● **WHAT TO WORK ON**: From the records below, set down exactly the lines starting with the line that contains "ATOM 184 C CA" and going on through the line that contains "ATOM 196 C C". Nothing else is wanted.

(Dataset entries)

......

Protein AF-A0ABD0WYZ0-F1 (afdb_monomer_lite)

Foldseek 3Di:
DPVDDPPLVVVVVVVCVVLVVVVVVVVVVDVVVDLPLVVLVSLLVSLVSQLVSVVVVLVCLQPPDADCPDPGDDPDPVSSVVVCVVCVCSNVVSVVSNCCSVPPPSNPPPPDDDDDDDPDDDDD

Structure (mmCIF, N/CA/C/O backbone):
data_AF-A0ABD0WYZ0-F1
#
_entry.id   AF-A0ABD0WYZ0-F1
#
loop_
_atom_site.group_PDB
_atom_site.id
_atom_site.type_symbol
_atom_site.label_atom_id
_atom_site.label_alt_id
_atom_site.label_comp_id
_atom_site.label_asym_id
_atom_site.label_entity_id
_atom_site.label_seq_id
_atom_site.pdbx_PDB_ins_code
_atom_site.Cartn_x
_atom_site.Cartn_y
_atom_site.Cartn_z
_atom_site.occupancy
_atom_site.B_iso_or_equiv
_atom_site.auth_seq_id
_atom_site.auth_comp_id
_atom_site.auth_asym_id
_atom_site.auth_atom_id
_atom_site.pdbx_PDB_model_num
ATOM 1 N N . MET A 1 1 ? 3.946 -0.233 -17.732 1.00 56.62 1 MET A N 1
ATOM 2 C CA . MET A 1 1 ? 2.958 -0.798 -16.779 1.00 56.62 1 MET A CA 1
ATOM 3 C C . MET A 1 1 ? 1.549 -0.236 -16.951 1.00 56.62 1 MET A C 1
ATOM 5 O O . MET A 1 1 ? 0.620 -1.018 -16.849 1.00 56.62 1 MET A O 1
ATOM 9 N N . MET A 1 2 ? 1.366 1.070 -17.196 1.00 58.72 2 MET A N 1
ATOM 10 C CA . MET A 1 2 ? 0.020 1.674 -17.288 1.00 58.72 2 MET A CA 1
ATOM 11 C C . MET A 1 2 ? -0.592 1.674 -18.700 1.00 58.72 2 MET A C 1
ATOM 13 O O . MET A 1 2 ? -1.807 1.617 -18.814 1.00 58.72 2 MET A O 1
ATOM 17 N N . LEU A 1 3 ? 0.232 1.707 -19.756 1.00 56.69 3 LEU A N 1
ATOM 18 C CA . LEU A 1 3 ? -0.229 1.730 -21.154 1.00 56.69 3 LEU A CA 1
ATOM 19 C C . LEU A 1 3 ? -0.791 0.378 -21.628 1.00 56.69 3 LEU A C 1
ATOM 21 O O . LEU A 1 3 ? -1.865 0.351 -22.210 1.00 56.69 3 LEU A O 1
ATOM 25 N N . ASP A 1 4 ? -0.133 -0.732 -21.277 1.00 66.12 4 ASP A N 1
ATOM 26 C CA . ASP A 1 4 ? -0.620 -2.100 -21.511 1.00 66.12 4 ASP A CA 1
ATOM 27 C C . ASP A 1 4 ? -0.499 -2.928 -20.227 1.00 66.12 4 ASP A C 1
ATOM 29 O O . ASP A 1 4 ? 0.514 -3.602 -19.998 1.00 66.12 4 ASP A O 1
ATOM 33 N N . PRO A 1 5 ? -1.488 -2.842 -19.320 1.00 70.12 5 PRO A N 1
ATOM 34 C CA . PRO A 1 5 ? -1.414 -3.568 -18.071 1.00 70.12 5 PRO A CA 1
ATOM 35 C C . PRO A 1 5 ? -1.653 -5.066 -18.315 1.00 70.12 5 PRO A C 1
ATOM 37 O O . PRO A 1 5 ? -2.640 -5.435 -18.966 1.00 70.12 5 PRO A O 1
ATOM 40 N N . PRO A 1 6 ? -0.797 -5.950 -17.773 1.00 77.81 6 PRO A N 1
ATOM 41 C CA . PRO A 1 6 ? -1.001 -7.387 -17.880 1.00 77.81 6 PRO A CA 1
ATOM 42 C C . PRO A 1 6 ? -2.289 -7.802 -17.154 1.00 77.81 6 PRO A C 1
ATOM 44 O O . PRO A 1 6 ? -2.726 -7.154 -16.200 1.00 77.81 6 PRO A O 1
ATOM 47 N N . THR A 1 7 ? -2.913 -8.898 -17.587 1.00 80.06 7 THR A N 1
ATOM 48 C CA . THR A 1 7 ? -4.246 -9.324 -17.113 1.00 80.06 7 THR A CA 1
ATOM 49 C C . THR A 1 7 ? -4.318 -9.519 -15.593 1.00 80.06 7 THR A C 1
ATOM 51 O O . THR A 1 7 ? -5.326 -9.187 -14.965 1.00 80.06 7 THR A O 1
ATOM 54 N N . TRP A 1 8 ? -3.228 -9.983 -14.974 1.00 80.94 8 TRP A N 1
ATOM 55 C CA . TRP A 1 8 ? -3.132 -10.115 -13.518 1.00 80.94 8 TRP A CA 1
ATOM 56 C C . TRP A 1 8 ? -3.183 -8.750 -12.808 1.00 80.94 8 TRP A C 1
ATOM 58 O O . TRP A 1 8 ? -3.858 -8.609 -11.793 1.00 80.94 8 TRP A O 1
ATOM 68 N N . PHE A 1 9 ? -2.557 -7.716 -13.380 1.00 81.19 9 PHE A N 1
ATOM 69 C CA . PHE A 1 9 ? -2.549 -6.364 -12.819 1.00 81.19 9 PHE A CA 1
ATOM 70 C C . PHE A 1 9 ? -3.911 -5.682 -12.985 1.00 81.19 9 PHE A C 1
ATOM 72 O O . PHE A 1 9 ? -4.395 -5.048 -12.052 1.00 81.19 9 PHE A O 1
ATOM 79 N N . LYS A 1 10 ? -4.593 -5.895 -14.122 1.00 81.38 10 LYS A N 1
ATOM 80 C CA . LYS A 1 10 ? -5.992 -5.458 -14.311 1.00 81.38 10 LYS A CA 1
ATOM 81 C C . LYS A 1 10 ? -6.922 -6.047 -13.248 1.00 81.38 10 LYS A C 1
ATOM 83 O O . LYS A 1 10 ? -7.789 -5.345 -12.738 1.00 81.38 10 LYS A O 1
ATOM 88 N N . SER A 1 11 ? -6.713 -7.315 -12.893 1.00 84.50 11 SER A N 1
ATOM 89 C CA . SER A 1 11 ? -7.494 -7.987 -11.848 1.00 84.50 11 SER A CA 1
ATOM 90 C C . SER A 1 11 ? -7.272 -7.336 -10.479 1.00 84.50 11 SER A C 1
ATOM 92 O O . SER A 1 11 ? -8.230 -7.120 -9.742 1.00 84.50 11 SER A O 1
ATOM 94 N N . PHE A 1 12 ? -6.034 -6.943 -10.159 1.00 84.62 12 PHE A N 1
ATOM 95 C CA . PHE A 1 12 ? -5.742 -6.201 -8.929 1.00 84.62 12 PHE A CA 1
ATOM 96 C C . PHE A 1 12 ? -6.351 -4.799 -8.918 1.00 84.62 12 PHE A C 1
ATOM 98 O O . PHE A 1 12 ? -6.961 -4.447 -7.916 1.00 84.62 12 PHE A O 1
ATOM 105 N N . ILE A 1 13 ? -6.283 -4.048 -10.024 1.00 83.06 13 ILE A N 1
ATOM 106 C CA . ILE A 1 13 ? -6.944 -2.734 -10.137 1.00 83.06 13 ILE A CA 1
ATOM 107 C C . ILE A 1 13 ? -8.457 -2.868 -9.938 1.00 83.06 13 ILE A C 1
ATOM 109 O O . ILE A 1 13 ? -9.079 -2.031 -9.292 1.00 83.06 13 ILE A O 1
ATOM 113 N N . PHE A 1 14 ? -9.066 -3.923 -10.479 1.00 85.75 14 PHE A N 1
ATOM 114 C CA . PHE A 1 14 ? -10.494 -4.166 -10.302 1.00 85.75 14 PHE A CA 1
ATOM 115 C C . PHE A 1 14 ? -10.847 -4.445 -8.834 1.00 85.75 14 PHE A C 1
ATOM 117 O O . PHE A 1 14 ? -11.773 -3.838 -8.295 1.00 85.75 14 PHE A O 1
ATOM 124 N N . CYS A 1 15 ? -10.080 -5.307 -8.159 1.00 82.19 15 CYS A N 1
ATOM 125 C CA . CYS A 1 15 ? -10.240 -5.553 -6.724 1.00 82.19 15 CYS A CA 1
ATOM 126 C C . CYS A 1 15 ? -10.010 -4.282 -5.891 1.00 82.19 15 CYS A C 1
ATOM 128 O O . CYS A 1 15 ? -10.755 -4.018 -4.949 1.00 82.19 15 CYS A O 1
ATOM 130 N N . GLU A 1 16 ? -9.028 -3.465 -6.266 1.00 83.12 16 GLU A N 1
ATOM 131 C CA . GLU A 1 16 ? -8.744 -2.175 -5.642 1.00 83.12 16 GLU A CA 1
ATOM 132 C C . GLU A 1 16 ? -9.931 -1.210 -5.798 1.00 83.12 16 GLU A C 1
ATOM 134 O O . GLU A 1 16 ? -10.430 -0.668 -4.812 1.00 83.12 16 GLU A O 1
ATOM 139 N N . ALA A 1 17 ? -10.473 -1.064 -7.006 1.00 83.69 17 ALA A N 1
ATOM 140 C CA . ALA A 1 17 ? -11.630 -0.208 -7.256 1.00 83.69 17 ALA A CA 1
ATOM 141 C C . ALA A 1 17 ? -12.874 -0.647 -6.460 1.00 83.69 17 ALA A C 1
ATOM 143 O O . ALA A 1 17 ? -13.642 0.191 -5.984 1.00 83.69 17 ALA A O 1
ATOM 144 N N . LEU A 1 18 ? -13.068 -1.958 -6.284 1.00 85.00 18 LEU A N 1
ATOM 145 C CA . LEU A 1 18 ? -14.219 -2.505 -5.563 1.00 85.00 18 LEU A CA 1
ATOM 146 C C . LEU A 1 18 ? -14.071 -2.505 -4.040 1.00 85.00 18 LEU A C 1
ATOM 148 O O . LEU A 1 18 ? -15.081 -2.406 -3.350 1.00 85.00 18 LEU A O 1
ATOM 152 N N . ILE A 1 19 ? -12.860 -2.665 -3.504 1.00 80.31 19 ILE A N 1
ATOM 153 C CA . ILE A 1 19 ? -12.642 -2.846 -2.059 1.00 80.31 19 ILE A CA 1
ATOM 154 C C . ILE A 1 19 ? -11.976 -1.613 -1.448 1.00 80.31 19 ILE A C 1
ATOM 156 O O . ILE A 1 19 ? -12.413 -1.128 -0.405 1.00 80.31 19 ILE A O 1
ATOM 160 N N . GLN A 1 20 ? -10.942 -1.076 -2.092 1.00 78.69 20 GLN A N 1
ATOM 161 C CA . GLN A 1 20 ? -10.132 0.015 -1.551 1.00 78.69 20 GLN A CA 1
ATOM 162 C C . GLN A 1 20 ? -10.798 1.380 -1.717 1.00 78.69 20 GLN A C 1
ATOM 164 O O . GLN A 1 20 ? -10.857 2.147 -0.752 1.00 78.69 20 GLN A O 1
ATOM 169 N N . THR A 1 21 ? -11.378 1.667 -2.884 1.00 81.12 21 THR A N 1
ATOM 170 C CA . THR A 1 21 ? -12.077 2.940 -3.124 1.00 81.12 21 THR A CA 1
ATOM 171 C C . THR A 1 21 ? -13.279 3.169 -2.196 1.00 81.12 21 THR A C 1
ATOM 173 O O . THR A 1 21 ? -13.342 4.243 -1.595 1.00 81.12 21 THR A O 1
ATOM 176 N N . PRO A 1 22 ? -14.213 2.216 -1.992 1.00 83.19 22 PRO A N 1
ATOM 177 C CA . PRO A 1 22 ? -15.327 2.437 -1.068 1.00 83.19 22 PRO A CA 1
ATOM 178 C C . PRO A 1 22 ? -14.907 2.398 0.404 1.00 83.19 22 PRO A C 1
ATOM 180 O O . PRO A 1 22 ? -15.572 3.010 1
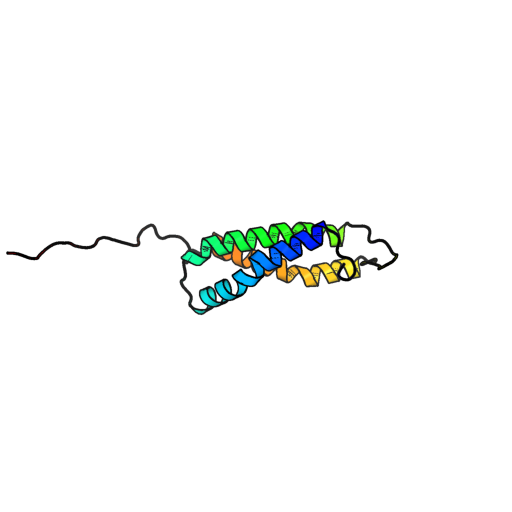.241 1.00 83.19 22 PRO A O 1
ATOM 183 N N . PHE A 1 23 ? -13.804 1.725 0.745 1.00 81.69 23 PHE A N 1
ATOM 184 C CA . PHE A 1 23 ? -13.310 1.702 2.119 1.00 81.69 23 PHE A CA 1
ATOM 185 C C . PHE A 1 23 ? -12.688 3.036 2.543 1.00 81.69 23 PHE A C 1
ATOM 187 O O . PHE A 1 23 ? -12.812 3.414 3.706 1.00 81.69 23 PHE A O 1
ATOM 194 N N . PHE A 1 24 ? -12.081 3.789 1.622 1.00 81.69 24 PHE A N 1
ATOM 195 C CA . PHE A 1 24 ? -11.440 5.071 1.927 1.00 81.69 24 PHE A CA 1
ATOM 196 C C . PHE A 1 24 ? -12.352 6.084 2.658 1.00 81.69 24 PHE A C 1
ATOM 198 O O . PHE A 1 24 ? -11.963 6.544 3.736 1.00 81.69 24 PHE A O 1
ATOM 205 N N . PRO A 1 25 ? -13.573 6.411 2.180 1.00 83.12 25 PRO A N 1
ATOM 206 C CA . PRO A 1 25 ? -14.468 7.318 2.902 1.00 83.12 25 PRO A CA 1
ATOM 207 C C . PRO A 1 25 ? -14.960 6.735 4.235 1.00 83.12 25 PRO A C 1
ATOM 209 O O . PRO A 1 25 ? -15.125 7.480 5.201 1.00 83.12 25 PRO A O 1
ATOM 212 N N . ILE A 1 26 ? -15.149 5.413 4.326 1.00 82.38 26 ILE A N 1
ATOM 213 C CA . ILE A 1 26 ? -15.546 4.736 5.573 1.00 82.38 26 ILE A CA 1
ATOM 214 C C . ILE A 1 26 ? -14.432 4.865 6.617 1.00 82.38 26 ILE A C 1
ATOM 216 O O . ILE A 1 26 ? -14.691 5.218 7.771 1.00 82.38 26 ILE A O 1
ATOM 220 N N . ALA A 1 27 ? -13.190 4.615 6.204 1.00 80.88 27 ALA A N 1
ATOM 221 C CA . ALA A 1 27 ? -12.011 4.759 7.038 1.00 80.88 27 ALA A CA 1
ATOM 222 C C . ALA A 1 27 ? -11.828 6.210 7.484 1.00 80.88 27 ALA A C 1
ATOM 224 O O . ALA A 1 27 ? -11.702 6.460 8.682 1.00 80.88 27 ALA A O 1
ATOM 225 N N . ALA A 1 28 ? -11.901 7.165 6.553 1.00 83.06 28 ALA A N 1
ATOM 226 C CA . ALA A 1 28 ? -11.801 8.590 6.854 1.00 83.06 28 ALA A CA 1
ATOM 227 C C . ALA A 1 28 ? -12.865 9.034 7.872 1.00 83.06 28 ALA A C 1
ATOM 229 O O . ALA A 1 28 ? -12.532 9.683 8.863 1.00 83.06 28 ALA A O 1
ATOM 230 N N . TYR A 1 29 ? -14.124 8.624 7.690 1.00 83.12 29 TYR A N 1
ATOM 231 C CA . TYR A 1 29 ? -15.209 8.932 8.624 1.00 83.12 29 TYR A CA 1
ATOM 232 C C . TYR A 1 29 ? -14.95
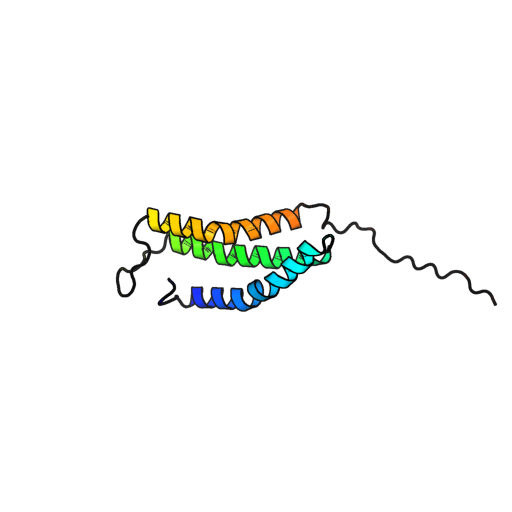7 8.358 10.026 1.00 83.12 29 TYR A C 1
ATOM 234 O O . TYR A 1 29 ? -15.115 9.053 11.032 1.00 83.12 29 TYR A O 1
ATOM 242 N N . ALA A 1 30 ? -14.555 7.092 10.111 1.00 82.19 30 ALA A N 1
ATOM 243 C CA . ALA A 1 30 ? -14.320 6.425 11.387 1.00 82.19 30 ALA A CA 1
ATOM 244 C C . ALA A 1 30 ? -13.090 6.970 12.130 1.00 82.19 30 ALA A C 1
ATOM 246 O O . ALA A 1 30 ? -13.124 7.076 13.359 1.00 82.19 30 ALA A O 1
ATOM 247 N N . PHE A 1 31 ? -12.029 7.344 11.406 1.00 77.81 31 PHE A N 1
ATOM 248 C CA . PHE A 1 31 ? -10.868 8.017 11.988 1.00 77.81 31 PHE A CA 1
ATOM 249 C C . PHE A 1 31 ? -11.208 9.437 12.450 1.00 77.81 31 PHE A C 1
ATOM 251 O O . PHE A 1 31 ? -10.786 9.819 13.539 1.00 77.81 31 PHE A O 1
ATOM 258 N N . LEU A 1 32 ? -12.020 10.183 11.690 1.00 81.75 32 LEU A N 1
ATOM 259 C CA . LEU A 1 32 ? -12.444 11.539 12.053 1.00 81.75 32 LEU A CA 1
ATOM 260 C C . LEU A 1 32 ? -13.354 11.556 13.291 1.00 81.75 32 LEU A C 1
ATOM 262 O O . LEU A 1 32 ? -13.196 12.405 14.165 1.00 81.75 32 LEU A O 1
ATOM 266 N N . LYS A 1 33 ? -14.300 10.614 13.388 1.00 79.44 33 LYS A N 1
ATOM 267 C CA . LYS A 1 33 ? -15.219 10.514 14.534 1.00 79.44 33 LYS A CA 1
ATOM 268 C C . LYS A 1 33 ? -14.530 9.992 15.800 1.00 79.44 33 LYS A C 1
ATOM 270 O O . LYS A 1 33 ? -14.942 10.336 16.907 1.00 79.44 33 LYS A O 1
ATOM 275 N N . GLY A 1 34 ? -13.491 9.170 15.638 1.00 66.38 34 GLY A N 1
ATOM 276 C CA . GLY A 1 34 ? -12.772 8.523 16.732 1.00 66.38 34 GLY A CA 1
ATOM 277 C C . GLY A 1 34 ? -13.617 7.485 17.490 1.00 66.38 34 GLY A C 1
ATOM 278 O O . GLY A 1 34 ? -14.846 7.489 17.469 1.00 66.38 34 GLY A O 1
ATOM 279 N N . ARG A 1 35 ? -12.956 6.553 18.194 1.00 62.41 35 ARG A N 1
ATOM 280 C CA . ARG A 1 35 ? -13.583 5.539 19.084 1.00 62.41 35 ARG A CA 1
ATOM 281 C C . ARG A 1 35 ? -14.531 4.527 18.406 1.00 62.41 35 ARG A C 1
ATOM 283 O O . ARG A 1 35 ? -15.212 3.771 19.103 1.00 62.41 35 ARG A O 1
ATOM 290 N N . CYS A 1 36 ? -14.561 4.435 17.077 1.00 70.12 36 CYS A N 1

......

● **YOUR SOLUTION**:
ATOM 184 C CA . PHE A 1 23 ? -13.310 1.702 2.119 1.00 81.69 23 PHE A CA 1
ATOM 185 C C . PHE A 1 23 ? -12.688 3.036 2.543 1.00 81.69 23 PHE A C 1
ATOM 187 O O . PHE A 1 23 ? -12.812 3.414 3.706 1.00 81.69 23 PHE A O 1
ATOM 194 N N . PHE A 1 24 ? -12.081 3.789 1.622 1.00 81.69 24 PHE A N 1
ATOM 195 C CA . PHE A 1 24 ? -11.440 5.071 1.927 1.00 81.69 24 PHE A CA 1
ATOM 196 C C . PHE A 1 24 ? -12.352 6.084 2.658 1.00 81.69 24 PHE A C 1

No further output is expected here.